=== Section Start ===

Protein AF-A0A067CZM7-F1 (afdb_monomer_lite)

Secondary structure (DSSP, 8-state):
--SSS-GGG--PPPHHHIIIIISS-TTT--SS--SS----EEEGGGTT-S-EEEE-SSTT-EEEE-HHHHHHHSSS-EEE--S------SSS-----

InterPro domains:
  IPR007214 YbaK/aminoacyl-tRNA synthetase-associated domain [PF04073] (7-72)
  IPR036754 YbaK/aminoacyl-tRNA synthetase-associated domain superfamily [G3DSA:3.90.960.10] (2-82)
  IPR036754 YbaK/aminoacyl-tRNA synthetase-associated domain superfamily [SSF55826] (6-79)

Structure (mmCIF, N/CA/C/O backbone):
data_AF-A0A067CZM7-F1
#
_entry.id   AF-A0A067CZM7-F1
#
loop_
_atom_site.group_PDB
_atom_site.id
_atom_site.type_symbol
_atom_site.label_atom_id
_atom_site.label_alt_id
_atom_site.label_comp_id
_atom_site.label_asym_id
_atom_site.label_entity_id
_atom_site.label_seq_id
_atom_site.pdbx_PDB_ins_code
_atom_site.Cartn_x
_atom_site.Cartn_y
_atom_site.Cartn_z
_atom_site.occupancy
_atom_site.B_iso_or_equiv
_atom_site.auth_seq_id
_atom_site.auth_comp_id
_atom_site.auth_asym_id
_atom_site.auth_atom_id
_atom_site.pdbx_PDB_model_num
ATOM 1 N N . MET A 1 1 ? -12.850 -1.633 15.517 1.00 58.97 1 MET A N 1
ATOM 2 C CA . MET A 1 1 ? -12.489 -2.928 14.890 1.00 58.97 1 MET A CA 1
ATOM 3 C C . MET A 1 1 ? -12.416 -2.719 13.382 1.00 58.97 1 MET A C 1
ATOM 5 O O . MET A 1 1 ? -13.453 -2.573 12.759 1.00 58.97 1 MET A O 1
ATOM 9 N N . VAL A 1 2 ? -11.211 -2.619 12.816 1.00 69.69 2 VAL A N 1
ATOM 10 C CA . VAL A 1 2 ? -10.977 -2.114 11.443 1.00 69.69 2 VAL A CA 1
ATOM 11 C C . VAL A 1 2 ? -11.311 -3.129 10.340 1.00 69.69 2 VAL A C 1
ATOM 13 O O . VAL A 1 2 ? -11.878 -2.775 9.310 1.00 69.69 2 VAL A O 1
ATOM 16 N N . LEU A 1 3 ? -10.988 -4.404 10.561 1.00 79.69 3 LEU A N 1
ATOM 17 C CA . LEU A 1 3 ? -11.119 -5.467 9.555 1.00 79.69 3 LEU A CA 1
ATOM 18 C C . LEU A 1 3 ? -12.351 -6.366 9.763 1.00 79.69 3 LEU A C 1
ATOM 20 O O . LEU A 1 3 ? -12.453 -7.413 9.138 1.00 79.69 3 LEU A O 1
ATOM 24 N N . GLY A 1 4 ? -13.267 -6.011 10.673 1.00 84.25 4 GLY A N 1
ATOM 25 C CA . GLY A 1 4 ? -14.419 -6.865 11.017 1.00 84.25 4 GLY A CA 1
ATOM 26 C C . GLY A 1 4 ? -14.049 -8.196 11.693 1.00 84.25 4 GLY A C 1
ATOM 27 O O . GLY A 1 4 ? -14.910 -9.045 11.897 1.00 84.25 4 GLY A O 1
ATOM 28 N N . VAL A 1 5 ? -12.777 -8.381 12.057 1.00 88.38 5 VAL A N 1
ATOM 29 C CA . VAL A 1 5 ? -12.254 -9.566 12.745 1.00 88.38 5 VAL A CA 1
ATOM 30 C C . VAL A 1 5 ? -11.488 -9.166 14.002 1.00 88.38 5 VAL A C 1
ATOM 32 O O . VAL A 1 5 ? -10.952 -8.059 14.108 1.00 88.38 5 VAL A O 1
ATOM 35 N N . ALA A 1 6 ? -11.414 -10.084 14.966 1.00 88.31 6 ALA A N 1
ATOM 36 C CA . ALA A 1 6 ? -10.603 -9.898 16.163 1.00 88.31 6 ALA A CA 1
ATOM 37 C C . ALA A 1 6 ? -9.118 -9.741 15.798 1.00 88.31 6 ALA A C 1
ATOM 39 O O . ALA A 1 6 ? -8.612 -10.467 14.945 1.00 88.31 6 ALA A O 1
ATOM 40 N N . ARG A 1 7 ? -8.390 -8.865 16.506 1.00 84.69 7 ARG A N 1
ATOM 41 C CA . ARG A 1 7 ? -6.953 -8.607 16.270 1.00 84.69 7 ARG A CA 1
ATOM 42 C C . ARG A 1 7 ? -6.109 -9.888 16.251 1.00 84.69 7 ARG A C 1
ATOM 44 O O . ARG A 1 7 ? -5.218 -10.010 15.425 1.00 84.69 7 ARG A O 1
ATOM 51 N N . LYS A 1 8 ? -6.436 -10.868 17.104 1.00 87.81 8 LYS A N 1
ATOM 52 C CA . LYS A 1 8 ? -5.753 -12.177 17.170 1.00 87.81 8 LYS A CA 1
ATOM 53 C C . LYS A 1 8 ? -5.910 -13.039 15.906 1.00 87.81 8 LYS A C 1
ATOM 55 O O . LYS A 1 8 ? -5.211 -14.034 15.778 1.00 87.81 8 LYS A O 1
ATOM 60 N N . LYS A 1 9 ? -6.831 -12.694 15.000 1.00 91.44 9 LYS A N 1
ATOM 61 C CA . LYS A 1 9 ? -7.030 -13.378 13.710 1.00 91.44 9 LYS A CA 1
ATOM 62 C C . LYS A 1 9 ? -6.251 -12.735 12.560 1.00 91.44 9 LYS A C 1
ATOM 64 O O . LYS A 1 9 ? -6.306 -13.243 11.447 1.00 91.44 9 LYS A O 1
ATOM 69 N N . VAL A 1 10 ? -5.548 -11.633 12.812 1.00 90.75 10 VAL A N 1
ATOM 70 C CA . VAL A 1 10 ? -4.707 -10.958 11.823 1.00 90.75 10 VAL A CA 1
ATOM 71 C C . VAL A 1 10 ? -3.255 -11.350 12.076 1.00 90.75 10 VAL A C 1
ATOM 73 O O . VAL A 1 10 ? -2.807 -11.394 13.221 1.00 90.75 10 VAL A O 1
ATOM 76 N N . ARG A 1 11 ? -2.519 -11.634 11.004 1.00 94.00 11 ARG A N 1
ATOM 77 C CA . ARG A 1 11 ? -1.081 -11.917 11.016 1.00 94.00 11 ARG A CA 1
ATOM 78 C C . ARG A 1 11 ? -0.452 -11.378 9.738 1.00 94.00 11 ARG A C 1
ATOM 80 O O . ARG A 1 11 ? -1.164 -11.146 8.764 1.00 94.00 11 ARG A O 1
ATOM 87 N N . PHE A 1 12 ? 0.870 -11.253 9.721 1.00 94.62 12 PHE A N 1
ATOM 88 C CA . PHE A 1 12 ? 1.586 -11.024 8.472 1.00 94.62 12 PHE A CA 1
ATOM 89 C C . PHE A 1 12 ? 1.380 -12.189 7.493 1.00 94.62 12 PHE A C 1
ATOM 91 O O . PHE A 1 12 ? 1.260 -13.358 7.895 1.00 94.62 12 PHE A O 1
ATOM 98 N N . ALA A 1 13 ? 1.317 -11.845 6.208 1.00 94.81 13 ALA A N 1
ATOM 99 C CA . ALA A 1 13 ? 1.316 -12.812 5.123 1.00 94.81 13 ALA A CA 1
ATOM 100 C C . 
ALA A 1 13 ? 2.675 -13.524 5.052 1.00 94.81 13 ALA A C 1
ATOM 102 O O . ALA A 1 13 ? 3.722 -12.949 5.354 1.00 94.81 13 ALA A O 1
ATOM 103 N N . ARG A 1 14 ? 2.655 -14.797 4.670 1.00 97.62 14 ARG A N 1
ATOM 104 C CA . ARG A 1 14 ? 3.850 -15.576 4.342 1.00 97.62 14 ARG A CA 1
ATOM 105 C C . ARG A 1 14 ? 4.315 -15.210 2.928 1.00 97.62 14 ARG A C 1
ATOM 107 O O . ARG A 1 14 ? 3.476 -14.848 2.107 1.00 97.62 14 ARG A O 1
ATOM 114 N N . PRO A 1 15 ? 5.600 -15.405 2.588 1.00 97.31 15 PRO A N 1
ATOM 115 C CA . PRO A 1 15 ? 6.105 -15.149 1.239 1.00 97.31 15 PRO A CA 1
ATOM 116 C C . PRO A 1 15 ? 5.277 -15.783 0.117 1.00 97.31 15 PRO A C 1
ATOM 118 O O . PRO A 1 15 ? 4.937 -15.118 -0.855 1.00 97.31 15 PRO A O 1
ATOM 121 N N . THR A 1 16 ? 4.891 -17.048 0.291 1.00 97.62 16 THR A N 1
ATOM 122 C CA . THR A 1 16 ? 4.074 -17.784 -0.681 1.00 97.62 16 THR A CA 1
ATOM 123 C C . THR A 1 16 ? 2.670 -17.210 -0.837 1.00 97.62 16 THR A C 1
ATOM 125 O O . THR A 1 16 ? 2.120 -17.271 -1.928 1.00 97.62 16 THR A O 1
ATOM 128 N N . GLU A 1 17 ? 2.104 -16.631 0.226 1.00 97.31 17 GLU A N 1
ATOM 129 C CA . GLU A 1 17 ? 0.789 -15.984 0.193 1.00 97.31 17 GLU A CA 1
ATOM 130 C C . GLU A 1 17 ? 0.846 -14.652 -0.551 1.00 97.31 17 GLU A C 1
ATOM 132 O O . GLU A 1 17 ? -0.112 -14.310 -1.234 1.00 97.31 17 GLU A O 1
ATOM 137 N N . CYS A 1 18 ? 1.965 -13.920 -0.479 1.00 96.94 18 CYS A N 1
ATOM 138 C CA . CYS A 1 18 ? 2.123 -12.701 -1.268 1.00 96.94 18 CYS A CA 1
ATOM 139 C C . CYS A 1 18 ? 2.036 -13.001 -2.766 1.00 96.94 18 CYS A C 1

=== Section End ===

EXERCISE DETAILS: From the material above, set down exactly the lines between the line holding "ATOM 116 C C" and the line holding "ATOM 123 C C", inclusive. Include nothing else.

REPLY TO THE EXERCISE:
ATOM 116 C C . PRO A 1 15 ? 5.277 -15.783 0.117 1.00 97.31 15 PRO A C 1
ATOM 118 O O . PRO A 1 15 ? 4.937 -15.118 -0.855 1.00 97.31 15 PRO A O 1
ATOM 121 N N . THR A 1 16 ? 4.891 -17.048 0.291 1.00 97.62 16 THR A N 1
ATOM 122 C CA . THR A 1 16 ? 4.074 -17.784 -0.681 1.00 97.62 16 THR A CA 1
ATOM 123 C C . THR A 1 16 ? 2.670 -17.210 -0.837 1.00 97.62 16 THR A C 1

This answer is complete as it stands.